Raised gold lettering on the blue cast-aluminum marker points out that the development of automobiles and highways like U.S. 61 coincided with the early days of blues and jazz. “Songs in the African-American tradition about riverboats, trains and railroads were soon complemented by records about highways, cars and buses,” the marker reads.

Labeled “61 Highway” because that is what the road was often called, the marker includes, on its reverse side, the reproduction of a record of the same name by The Sparks Brothers, the earliest recording about the road by Mississippi artists. Words and photos also point out facts about the history of the road as well as its place in the development of the blues.
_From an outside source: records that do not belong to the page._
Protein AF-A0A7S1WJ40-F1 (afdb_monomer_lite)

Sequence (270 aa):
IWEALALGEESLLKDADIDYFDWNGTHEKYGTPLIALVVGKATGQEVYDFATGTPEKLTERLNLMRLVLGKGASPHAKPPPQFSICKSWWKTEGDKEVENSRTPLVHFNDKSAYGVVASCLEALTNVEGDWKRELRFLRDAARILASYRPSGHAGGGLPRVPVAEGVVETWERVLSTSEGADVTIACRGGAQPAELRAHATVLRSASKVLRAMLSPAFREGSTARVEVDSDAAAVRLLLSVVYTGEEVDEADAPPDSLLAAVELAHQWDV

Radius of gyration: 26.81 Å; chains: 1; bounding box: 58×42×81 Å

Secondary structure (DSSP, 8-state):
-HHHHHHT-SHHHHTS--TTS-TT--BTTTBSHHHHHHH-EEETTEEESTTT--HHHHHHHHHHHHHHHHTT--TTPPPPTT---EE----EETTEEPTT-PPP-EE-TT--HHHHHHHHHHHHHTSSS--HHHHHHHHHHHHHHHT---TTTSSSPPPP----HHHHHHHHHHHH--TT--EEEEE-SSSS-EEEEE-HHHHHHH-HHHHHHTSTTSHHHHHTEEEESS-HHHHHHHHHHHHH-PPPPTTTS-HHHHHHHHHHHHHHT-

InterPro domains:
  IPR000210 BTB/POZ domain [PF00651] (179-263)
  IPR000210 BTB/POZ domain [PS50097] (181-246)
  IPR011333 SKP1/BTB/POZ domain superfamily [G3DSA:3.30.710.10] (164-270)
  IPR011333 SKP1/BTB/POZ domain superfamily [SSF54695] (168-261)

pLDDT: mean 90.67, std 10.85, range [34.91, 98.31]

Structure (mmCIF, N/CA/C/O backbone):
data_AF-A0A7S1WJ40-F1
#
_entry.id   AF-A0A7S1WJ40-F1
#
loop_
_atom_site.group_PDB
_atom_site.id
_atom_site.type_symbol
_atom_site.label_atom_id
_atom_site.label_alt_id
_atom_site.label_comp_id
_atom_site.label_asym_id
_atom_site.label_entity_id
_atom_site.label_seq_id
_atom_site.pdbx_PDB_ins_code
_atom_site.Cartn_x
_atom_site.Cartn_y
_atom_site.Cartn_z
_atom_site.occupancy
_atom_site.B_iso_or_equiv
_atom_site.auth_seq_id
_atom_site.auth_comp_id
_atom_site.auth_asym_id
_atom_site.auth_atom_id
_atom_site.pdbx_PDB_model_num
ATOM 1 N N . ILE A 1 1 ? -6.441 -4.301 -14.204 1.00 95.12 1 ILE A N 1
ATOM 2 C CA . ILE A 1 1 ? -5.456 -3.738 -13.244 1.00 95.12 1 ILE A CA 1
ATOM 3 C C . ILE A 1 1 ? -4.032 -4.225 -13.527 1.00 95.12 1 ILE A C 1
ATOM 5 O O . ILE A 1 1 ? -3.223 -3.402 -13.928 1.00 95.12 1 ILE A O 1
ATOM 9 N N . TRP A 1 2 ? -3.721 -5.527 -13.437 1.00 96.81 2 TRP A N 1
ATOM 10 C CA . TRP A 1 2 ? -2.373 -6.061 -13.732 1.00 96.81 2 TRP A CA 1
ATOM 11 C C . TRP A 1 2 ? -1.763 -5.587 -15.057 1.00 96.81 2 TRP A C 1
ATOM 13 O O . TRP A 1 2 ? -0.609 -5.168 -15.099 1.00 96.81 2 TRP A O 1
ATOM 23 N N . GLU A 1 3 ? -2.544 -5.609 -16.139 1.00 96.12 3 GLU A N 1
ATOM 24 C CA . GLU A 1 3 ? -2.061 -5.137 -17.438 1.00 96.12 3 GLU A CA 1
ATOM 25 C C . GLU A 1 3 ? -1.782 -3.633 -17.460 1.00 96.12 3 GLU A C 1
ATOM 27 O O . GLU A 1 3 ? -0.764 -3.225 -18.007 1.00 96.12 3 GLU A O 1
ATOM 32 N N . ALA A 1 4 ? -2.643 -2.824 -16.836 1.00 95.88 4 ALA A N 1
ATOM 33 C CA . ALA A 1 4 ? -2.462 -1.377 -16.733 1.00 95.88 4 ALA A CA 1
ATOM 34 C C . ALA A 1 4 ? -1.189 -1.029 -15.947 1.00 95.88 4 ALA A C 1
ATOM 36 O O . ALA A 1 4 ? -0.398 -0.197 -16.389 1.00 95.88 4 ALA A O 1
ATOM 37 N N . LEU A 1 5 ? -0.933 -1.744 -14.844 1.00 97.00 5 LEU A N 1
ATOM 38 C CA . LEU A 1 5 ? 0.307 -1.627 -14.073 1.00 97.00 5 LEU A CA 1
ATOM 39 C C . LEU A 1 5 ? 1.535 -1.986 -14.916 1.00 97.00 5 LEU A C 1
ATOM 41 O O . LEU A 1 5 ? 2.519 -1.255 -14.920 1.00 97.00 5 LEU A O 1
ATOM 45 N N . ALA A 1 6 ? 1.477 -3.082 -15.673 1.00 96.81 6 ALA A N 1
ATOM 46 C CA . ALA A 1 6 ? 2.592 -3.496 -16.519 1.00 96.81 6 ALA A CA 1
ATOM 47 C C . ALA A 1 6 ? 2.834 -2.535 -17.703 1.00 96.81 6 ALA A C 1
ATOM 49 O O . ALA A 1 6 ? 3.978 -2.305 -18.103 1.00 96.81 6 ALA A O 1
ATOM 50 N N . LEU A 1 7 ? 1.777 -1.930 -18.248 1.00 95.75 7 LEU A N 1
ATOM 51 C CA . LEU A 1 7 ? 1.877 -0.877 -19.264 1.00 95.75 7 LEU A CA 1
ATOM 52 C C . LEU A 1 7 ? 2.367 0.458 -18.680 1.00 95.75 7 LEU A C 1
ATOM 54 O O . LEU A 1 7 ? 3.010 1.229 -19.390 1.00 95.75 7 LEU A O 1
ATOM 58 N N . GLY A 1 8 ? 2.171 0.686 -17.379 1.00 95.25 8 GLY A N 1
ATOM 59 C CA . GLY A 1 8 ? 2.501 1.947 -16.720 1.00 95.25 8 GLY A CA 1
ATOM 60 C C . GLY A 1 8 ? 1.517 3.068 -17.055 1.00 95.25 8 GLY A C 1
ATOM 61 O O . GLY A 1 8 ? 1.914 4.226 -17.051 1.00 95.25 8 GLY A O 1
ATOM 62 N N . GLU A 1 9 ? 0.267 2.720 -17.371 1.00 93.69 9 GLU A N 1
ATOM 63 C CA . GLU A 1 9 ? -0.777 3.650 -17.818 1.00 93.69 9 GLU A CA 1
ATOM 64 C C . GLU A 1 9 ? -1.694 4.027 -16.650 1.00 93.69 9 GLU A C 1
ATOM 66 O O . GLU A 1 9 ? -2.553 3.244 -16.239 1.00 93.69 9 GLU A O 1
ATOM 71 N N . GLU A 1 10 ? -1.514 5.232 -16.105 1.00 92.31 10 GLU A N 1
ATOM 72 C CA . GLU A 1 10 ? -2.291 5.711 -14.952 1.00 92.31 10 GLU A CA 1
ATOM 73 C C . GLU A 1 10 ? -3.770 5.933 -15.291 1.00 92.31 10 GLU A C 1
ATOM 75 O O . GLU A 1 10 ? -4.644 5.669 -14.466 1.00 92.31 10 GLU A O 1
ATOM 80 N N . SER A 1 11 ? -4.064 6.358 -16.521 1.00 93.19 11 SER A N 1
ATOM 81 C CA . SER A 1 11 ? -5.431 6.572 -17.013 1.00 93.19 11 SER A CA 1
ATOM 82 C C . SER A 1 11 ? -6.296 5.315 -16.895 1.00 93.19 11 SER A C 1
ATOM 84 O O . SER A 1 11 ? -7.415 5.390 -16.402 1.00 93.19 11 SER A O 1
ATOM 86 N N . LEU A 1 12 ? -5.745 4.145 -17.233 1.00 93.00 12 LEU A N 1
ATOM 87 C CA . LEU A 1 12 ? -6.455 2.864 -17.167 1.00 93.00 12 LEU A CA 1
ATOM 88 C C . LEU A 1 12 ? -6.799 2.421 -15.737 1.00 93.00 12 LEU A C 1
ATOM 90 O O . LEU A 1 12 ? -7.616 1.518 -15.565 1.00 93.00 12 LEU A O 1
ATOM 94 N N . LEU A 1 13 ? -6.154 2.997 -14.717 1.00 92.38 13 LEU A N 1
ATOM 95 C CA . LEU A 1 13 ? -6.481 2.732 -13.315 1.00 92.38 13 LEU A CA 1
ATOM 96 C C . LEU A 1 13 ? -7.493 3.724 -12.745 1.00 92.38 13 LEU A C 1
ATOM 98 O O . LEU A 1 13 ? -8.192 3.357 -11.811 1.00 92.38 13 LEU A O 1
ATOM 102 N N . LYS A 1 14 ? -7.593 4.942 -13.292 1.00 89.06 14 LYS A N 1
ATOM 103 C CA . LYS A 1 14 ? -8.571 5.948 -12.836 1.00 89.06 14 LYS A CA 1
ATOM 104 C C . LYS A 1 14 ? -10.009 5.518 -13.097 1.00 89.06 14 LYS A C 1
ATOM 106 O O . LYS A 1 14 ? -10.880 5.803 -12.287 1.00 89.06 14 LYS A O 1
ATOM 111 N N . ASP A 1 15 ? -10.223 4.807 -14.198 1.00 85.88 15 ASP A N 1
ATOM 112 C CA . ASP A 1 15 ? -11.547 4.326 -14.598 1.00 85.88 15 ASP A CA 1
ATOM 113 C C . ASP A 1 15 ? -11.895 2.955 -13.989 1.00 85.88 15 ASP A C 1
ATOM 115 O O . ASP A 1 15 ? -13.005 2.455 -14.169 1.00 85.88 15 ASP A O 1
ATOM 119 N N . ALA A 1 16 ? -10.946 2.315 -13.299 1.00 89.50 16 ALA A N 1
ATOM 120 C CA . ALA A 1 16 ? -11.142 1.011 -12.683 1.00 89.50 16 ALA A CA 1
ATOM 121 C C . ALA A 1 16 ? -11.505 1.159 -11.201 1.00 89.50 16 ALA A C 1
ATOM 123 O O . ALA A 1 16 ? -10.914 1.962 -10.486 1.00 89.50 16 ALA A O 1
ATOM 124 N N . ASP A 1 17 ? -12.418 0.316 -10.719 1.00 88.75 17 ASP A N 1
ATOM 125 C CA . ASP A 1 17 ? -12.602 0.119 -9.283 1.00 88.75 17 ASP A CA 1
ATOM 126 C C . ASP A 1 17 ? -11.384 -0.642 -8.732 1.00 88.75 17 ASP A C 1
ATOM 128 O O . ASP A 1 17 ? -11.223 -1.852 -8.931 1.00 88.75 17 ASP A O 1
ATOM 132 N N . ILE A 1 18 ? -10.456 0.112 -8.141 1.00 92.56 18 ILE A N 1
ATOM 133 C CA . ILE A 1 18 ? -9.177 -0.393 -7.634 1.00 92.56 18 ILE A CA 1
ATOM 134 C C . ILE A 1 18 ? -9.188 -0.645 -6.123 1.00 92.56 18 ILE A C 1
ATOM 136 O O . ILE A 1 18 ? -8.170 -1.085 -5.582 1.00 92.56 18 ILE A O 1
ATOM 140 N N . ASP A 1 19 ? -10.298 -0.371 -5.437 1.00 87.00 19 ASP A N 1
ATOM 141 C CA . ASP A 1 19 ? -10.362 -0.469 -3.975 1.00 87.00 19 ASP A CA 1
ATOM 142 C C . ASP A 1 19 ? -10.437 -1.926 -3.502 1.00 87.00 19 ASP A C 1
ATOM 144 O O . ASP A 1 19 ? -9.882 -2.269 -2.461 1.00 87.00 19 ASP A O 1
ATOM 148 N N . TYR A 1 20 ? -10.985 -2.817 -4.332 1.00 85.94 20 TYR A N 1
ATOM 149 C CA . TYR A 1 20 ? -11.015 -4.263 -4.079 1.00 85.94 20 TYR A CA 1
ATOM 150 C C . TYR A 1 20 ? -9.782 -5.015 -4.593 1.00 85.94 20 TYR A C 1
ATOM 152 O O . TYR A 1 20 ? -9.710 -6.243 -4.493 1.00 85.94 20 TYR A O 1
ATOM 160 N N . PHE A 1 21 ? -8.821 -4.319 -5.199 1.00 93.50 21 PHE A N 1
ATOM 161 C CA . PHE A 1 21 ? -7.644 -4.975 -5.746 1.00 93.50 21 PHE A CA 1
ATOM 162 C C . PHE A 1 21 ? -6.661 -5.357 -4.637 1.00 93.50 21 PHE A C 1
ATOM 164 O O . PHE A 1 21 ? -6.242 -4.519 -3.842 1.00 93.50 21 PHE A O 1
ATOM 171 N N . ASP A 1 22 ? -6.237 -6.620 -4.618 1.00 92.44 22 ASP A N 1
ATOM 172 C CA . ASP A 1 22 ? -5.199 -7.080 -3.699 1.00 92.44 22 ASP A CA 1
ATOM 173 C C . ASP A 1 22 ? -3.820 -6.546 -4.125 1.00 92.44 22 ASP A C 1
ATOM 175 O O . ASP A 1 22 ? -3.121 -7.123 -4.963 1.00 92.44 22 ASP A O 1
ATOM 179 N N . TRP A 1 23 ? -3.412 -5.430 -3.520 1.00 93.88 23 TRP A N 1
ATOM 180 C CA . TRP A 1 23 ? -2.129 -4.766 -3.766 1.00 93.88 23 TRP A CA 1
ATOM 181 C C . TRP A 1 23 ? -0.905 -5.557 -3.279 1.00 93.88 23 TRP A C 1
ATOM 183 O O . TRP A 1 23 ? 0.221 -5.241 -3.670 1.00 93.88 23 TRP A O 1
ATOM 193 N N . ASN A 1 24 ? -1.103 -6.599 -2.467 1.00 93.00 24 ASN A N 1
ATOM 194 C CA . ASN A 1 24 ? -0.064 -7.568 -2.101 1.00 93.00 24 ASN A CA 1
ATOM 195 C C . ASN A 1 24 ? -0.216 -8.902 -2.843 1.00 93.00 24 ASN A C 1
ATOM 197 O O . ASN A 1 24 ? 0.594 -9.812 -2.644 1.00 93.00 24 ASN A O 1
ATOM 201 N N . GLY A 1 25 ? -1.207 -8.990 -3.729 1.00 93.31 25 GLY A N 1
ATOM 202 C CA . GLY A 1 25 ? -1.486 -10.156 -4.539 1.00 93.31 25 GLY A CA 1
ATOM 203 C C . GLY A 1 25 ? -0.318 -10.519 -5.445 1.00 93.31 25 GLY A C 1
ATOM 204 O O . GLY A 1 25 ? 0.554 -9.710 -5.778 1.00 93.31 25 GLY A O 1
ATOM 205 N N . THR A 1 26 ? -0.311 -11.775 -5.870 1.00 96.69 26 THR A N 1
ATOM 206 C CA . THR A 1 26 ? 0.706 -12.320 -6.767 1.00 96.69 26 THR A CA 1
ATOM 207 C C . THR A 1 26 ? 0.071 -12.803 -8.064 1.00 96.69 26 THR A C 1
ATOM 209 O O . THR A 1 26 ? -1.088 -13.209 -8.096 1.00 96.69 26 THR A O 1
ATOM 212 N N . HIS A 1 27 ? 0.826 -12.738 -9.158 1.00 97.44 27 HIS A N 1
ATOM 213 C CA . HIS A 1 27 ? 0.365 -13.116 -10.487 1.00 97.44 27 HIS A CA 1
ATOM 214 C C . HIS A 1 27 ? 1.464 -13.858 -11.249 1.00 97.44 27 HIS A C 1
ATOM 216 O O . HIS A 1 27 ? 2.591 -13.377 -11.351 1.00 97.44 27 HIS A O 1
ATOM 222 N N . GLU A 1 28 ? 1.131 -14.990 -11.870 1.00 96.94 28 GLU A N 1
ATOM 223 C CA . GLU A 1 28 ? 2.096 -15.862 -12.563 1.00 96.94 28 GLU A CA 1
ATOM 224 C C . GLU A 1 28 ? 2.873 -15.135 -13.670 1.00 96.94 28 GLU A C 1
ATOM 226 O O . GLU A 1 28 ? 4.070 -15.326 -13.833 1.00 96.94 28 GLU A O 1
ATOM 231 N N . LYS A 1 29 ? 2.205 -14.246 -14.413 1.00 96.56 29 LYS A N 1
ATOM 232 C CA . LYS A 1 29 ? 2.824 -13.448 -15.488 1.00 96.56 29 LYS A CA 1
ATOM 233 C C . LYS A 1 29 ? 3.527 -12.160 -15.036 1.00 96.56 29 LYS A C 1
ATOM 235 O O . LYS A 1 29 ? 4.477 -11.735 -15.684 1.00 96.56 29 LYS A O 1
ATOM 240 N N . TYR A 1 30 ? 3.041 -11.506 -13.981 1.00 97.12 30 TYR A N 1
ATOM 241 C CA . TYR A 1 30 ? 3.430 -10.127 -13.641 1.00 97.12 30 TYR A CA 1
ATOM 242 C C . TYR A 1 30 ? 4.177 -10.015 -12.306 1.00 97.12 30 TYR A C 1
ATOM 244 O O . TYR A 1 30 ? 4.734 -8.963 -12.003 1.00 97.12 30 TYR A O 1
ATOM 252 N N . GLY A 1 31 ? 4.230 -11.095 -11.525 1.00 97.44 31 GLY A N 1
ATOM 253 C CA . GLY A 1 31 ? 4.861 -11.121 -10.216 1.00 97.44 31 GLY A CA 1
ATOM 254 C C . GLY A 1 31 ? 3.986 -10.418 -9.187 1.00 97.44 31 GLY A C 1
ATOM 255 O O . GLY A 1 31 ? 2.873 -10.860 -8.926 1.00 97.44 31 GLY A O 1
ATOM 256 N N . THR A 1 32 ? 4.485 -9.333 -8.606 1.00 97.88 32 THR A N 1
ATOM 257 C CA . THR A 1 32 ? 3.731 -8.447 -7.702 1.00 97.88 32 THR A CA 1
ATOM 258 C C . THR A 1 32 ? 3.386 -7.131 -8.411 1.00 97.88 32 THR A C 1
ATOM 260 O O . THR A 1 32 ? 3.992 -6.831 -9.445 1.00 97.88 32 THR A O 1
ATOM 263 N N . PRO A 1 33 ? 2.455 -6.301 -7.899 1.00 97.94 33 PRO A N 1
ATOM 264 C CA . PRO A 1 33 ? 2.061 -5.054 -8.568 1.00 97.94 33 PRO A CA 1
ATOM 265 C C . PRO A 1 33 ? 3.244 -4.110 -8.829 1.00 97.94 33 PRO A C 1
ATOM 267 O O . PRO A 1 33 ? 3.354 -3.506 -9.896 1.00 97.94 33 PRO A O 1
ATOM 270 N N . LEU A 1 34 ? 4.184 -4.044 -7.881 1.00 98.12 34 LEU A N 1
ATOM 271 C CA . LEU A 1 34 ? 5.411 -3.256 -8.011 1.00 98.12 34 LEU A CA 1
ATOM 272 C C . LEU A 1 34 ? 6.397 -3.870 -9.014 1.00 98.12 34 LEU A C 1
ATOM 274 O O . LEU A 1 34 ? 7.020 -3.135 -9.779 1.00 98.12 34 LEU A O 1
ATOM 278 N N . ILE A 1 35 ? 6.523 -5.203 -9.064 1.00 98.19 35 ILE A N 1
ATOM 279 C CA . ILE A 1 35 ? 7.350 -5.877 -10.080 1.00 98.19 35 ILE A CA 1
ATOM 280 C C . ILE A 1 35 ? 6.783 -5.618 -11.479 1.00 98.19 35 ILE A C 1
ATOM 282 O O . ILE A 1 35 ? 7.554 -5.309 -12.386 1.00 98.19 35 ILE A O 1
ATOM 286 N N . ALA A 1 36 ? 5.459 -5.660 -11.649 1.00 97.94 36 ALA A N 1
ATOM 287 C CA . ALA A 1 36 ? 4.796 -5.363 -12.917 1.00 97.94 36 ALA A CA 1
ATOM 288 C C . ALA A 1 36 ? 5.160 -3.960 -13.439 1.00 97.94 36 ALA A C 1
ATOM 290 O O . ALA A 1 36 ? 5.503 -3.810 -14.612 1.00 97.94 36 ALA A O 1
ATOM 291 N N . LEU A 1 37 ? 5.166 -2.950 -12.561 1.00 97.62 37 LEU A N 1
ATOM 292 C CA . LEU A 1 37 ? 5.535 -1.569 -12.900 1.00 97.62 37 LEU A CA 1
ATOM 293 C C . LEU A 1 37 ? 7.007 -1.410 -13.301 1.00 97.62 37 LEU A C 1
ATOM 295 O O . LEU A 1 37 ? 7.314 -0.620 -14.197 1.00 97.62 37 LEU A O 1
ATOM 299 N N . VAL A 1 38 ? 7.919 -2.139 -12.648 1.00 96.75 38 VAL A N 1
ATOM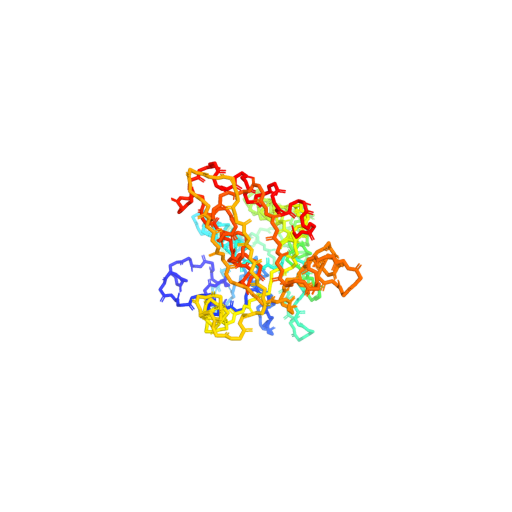 300 C CA . VAL A 1 38 ? 9.357 -2.075 -12.955 1.00 96.75 38 VAL A CA 1
ATOM 301 C C . VAL A 1 38 ? 9.678 -2.855 -14.228 1.00 96.75 38 VAL A C 1
ATOM 303 O O . VAL A 1 38 ? 10.334 -2.331 -15.121 1.00 96.75 38 VAL A O 1
ATOM 306 N N . VAL A 1 39 ? 9.230 -4.107 -14.327 1.00 95.94 39 VAL A N 1
ATOM 307 C CA . VAL A 1 39 ? 9.586 -5.001 -15.439 1.00 95.94 39 VAL A CA 1
ATOM 308 C C . VAL A 1 39 ? 8.837 -4.629 -16.714 1.00 95.94 39 VAL A C 1
ATOM 310 O O . VAL A 1 39 ? 9.395 -4.741 -17.805 1.00 95.94 39 VAL A O 1
ATOM 313 N N . GLY A 1 40 ? 7.595 -4.168 -16.595 1.00 95.19 40 GLY A N 1
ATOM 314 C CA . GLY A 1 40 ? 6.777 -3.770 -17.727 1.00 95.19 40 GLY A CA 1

The Federal Highway Act of 1921 mandated the creation of a national highway system, and Highway 61 was designated in 1926. By the time construction was complete 15 years later, at least seven blues singers had recorded songs about the road. It originally ran from New Orleans all the way to the Canadian border at Grand Portage, Minn., running through Natchez, Vicksburg, Greenville, Clarksdale and Tunica in Mississippi, as well as  Memphis, St. Louis and St. Paul, Minn.

Since 1991, U.S. 61 officially has ended at Wyoming, Minn., at I-35 about 30 miles north of St. Paul and Minneapolis.

The Mississippi Blues Trail is a project funded primarily by grants to recognize the contributions of blues artists and geographic areas where performers played and developed. Sites and artists are chosen by teams of researchers, who prepare reports and collect photographs and other materials for verification by the state Department of Archives and History.

Each marker costs about $7,000, for research, casting and graphic design, Seratt said. Local communities kick in about $2,000 for placement.

The fourth Blues Trail marker planned for Vicksburg will be unveiled later this year. It will honor the early juke houses of Marcus Bottom, where many blues musicians played, part of what was known as the Chitlin Circuit, Seratt said.

A marker honoring Willie Dixon was placed near the Vicksburg Convention Center in 2007, and another honoring The Red Tops was unveiled a year ago on Clay Street near Walnut, in front of what was the BB Club.

Seratt said the group is in the process of getting another grant which will place “gateway” markers in such cities as Memphis, St. Louis, Chicago, Muscle Shoals, Ala., New Orleans and London.

“These will be Mississippi Blues Trail markers to explain how Mississippi music has influenced those markets and let people know about the Mississippi Blues Trail. They will definitely bring more and more people to visit Mississippi,” he said.